Royal Canadian Mounted Police

Volunteers laying the foundation for RCMP stories of service

By Paul Northcott

People and culture

Any RCMP employee can purchase a space to have their name engraved on a plaque or a brick. The funds raised will support the RCMP Heritage Centre in Regina.
Image by RCMP

June 9, 2024


Retired Staff Sergeant Garth Hampson spent 34 years in the RCMP. He arrived at the RCMP training facility in Regina in 1955, not having to come far as his family lived in Moose Jaw, Saskatchewan

His work took him all over the North, including stops in Yellowknife and more remote detachments where taking care of sled dogs was one of his tasks. Later, his career took a different turn when he joined the RCMP Concert Band and travelled across Canada and internationally to perform. Hampson's time singing with the band led him to meet almost all the immediate Royal Family, including the late Queen and Prince Philip.

He has many memories of touring, from playing in front of tens of thousands at international events to a few dozen in small communities.

"I also remember how we'd always make connections with kids," says Hampson, recalling one event during which an officer made a presentation to young people about the RCMP and their work. "You could tell the kids were kind of nervous and didn't know how to react to the officer, but after we played, they were all coming up and asking us questions."

One story among thousands

Stories of RCMP service like these are why the names of thousands of current and former RCMP employees are displayed on pillars lining the Princess Royal Walk outside the RCMP Heritage Centre in Regina. Each is a piece of a project called Pillars of the Force, which recognizes current and retired RCMP officers and employees.

Even more, they're meant to share something bigger with Canadians.

"They tell the story about our country," says Hampson. "RCMP officers live and work in every corner of Canada. All Canadians should know more about our country and who's better placed to tell that than our officers."

Kernel of an idea

The Pillars of the Force evolved from a brainstorming session on how to improve financial support for the Heritage Centre, which is operated by a non-profit organization and supported by the RCMP's Historical Collections Unit, and where visitors can explore displays and exhibits that highlight significant events in the RCMP's 150-year history.

The Pillars initiative was officially launched in September 2020.

"We hope to have members and employees participate in a lasting way to the story of the RCMP," says retired Sergeant Al Nicholson, spokesman for the project and one of its biggest promoters.

Any employee can purchase a space to have their name engraved on a plaque or a brick. RCMP troops can also purchase a group plaque.

Each plaque will be displayed on one of the 21 pillars that line the "Princess Royal Walk" and will feature up to 36 names and regimental numbers of serving and retired officers, and employees of the RCMP.

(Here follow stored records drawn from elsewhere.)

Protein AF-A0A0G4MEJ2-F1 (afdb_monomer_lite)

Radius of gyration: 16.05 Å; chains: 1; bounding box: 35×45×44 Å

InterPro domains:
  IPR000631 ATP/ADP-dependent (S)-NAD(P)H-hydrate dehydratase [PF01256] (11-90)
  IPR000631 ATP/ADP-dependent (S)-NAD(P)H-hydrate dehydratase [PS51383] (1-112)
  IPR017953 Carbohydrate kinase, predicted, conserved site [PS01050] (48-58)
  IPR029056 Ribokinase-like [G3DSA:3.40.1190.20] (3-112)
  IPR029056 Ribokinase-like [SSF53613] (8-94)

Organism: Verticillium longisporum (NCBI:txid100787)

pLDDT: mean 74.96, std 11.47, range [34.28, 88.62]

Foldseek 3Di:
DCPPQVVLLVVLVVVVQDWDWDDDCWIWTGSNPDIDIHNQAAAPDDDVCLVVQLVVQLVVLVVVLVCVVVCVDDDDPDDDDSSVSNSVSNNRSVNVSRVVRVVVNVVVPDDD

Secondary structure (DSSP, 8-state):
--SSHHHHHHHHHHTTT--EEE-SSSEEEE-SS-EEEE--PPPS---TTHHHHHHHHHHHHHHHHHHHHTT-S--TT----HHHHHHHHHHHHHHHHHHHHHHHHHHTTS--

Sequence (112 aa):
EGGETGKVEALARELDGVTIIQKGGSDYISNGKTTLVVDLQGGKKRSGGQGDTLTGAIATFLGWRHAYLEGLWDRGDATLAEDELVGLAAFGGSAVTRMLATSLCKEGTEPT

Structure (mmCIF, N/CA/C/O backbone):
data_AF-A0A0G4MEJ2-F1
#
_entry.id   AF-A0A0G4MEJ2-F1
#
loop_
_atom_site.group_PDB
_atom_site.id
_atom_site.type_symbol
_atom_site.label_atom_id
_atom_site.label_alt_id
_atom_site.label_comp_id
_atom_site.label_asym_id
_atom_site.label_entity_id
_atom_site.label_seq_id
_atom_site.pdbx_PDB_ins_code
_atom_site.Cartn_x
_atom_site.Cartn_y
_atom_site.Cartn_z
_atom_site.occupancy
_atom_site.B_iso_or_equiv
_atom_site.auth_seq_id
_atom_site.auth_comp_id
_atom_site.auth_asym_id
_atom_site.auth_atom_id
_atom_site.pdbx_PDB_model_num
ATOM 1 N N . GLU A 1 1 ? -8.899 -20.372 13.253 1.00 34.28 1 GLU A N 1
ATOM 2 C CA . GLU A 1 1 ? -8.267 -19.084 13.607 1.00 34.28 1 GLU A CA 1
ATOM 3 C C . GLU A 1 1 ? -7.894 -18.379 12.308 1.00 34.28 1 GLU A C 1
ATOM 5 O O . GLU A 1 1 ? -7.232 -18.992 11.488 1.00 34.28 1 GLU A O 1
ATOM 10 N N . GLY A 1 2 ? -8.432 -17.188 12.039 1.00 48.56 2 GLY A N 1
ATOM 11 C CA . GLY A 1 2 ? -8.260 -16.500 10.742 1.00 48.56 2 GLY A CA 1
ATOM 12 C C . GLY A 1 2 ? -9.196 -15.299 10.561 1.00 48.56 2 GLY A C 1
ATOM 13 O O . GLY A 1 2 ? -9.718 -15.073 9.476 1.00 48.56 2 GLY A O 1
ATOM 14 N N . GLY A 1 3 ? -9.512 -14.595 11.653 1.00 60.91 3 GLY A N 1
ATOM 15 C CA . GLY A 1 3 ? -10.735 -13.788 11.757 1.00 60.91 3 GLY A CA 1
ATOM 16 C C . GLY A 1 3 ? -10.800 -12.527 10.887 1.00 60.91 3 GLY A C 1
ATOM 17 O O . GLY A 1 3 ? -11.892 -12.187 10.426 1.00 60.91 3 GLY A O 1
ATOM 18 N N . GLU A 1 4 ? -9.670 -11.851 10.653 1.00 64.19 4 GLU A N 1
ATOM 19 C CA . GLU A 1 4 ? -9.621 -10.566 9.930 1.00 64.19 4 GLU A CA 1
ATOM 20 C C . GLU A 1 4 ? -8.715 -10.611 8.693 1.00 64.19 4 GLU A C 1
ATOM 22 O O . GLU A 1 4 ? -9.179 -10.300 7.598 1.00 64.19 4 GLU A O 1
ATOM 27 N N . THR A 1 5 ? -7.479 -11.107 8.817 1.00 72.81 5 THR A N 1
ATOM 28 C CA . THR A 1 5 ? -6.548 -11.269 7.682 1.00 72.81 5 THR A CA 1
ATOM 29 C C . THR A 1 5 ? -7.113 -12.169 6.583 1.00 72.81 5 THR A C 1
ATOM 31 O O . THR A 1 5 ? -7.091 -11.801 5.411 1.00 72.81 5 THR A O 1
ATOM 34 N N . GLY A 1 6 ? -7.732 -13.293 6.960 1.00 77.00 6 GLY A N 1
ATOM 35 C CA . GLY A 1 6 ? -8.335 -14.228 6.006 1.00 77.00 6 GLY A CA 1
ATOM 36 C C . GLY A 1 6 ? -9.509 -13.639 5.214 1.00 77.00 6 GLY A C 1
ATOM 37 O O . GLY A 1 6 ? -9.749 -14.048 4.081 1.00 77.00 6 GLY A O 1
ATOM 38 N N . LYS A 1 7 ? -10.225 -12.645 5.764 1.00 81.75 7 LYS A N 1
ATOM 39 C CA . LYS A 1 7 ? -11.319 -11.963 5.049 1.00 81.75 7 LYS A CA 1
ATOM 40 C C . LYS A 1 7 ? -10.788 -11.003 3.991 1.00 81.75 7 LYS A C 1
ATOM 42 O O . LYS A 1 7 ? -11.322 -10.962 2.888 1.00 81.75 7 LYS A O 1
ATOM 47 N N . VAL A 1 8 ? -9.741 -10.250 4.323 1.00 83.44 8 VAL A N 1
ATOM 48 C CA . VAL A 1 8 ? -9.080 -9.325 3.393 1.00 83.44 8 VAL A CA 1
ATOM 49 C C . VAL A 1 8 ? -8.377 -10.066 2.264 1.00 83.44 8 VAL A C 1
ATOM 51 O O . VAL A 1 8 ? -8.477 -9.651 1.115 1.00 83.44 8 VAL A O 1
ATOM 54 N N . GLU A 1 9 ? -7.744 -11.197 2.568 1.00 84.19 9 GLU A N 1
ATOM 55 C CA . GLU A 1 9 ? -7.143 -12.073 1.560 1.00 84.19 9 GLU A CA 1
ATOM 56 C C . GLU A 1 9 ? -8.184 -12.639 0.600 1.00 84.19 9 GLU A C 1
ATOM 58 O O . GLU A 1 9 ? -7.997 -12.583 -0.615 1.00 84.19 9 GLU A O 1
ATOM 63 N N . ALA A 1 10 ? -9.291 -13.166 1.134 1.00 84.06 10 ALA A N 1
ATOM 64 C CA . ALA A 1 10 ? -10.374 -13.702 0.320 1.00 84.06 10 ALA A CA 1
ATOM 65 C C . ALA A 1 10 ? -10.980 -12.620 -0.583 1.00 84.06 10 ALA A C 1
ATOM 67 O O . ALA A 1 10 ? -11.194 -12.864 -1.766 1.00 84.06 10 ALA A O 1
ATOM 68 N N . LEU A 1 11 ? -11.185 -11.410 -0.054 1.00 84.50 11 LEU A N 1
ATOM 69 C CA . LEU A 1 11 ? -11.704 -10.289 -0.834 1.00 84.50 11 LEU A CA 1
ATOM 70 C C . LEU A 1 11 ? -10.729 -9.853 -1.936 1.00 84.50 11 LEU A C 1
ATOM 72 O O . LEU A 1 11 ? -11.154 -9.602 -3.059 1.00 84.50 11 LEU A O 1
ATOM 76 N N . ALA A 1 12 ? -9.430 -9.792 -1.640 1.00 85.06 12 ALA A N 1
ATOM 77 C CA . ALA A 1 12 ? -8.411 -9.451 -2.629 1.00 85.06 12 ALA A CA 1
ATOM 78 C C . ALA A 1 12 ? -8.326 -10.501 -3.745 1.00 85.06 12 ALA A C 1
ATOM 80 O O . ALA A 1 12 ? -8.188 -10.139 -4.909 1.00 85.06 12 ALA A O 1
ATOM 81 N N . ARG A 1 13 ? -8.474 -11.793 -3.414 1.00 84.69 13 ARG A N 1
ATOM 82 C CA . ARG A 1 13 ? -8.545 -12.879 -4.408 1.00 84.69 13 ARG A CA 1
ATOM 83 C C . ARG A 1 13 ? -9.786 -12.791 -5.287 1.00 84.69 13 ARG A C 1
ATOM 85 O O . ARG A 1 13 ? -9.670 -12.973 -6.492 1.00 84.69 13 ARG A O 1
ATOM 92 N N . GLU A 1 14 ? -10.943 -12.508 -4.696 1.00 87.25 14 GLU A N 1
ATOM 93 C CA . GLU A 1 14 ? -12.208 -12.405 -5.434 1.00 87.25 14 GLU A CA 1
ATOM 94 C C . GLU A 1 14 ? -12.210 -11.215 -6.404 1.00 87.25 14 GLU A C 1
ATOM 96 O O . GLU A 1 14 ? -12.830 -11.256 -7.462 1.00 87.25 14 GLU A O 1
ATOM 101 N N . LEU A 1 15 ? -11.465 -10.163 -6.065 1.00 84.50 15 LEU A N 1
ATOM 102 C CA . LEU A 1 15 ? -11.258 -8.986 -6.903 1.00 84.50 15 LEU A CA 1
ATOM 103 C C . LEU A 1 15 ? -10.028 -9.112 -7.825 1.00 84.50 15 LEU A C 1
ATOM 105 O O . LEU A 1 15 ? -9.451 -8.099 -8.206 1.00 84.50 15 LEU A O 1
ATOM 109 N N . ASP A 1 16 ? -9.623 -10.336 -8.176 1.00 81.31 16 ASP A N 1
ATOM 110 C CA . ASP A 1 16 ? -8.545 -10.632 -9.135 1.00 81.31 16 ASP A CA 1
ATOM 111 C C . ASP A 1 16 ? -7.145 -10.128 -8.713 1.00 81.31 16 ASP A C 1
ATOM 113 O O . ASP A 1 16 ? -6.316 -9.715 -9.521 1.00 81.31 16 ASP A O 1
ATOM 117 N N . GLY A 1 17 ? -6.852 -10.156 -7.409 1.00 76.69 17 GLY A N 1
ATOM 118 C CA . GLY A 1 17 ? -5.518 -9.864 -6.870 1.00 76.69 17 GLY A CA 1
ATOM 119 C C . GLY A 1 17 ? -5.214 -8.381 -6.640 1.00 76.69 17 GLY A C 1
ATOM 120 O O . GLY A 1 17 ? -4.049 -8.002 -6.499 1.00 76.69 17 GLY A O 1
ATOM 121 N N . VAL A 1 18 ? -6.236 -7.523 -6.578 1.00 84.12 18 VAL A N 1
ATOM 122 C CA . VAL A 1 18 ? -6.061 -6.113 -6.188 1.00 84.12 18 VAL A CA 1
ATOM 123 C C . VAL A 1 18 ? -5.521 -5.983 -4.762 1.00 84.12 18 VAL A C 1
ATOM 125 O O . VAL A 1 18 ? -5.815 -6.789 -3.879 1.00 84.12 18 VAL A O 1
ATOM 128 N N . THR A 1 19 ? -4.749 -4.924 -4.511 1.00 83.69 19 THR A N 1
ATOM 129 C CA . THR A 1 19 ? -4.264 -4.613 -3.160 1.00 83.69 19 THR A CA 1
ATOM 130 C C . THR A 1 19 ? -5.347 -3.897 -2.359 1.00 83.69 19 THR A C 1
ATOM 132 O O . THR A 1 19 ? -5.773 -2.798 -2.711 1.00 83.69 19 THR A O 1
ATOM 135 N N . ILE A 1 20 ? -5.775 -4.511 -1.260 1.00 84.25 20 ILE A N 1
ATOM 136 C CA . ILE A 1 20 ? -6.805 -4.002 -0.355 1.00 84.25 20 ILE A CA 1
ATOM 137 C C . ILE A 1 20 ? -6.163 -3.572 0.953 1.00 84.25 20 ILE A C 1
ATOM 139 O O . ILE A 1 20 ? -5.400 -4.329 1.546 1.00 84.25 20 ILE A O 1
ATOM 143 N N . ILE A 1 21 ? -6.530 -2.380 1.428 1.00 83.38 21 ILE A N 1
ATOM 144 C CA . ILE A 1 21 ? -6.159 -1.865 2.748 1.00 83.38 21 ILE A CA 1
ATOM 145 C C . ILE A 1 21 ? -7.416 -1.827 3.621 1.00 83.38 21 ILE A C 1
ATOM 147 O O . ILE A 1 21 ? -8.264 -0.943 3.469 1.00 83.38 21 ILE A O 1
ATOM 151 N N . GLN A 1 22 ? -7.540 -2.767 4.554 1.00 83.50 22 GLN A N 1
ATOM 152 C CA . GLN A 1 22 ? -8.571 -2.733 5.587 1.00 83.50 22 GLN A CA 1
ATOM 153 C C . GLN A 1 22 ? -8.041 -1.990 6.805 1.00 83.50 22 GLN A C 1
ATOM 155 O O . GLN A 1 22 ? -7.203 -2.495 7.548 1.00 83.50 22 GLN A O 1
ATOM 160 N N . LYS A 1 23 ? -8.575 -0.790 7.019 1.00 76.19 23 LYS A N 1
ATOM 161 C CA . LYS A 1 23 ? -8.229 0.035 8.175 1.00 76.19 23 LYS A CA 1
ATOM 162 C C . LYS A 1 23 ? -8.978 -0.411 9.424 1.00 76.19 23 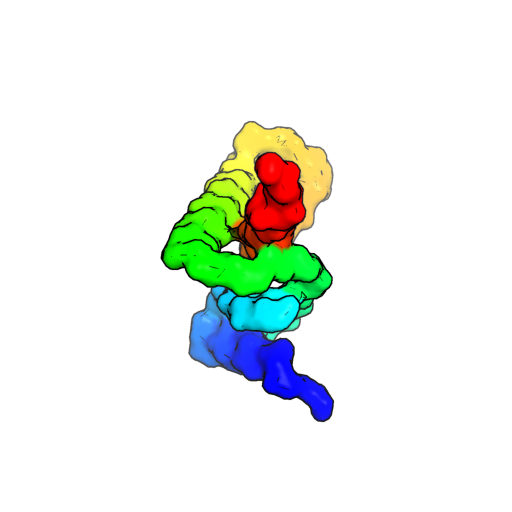LYS A C 1
ATOM 164 O O . LYS A 1 23 ? -10.166 -0.732 9.344 1.00 76.19 23 LYS A O 1
ATOM 169 N N . GLY A 1 24 ? -8.320 -0.354 10.576 1.00 75.00 24 GLY A N 1
ATOM 170 C CA . GLY A 1 24 ? -8.896 -0.811 11.841 1.00 75.00 24 GLY A CA 1
ATOM 171 C C . GLY A 1 24 ? -8.073 -0.416 13.064 1.00 75.00 24 GLY A C 1
ATOM 172 O O . GLY A 1 24 ? -7.362 0.587 13.059 1.00 75.00 24 GLY A O 1
ATOM 173 N N . GLY A 1 25 ? -8.186 -1.203 14.139 1.00 71.25 25 GLY A N 1
ATOM 174 C CA . GLY A 1 25 ? -7.259 -1.105 15.277 1.00 71.25 25 GLY A CA 1
ATOM 175 C C . GLY A 1 25 ? -5.810 -1.382 14.856 1.00 71.25 25 GLY A C 1
ATOM 176 O O . GLY A 1 25 ? -4.892 -0.722 15.339 1.00 71.25 25 GLY A O 1
ATOM 177 N N . SER A 1 26 ? -5.648 -2.259 13.868 1.00 77.12 26 SER A N 1
ATOM 178 C CA . SER A 1 26 ? -4.444 -2.460 13.063 1.00 77.12 26 SER A CA 1
ATOM 179 C C . SER A 1 26 ? -4.872 -2.423 11.589 1.00 77.12 26 SER A C 1
ATOM 181 O O . SER A 1 26 ? -6.014 -2.777 11.279 1.00 77.12 26 SER A O 1
ATOM 183 N N . ASP A 1 27 ? -4.005 -1.944 10.694 1.00 81.56 27 ASP A N 1
ATOM 184 C CA . ASP A 1 27 ? -4.328 -1.905 9.263 1.00 81.56 27 ASP A CA 1
ATOM 185 C C . ASP A 1 27 ? -3.804 -3.183 8.602 1.00 81.56 27 ASP A C 1
ATOM 187 O O . ASP A 1 27 ? -2.632 -3.534 8.753 1.00 81.56 27 ASP A O 1
ATOM 191 N N . TYR A 1 28 ? -4.667 -3.869 7.857 1.00 84.75 28 TYR A N 1
ATOM 192 C CA . TYR A 1 28 ? -4.317 -5.073 7.110 1.00 84.75 28 TYR A CA 1
ATOM 193 C C . TYR A 1 28 ? -4.253 -4.753 5.626 1.00 84.75 28 TYR A C 1
ATOM 195 O O . TYR A 1 28 ? -5.199 -4.201 5.064 1.00 84.75 28 TYR A O 1
ATOM 203 N N . ILE A 1 29 ? -3.147 -5.110 4.989 1.00 86.25 29 ILE A N 1
ATOM 204 C CA . ILE A 1 29 ? -2.899 -4.850 3.575 1.00 86.25 29 ILE A CA 1
ATOM 205 C C . ILE A 1 29 ? -2.699 -6.194 2.895 1.00 86.25 29 ILE A C 1
ATOM 207 O O . ILE A 1 29 ? -1.762 -6.900 3.247 1.00 86.25 29 ILE A O 1
ATOM 211 N N . SER A 1 30 ? -3.540 -6.566 1.933 1.00 85.19 30 SER A N 1
ATOM 212 C CA . SER A 1 30 ? -3.369 -7.828 1.203 1.00 85.19 30 SER A CA 1
ATOM 213 C C . SER A 1 30 ? -3.613 -7.675 -0.282 1.00 85.19 30 SER A C 1
ATOM 215 O O . SER A 1 30 ? -4.511 -6.949 -0.697 1.00 85.19 30 SER A O 1
ATOM 217 N N . ASN A 1 31 ? -2.832 -8.407 -1.071 1.00 84.00 31 ASN A N 1
ATOM 218 C CA . ASN A 1 31 ? -3.034 -8.602 -2.508 1.00 84.00 31 ASN A CA 1
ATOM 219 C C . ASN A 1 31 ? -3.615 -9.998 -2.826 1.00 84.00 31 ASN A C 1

Nicholson says in some cases, the spouses of officers who helped in remote one-person detachments — referred to as the "Second Man" — can also be recognized. "They provided crucial support back in their day and are very much a part of the RCMP's story of service," says Nicholson.

A "virtual" pillar has also been set up online and inside the Heritage Centre to showcase more detailed, individual stories and photographs on a digital screen.

Nicholson says the funds raised by purchasing plaques and bricks help ensure the Heritage Centre has the financial resources to continue sharing RCMP history with future generations of Canadians.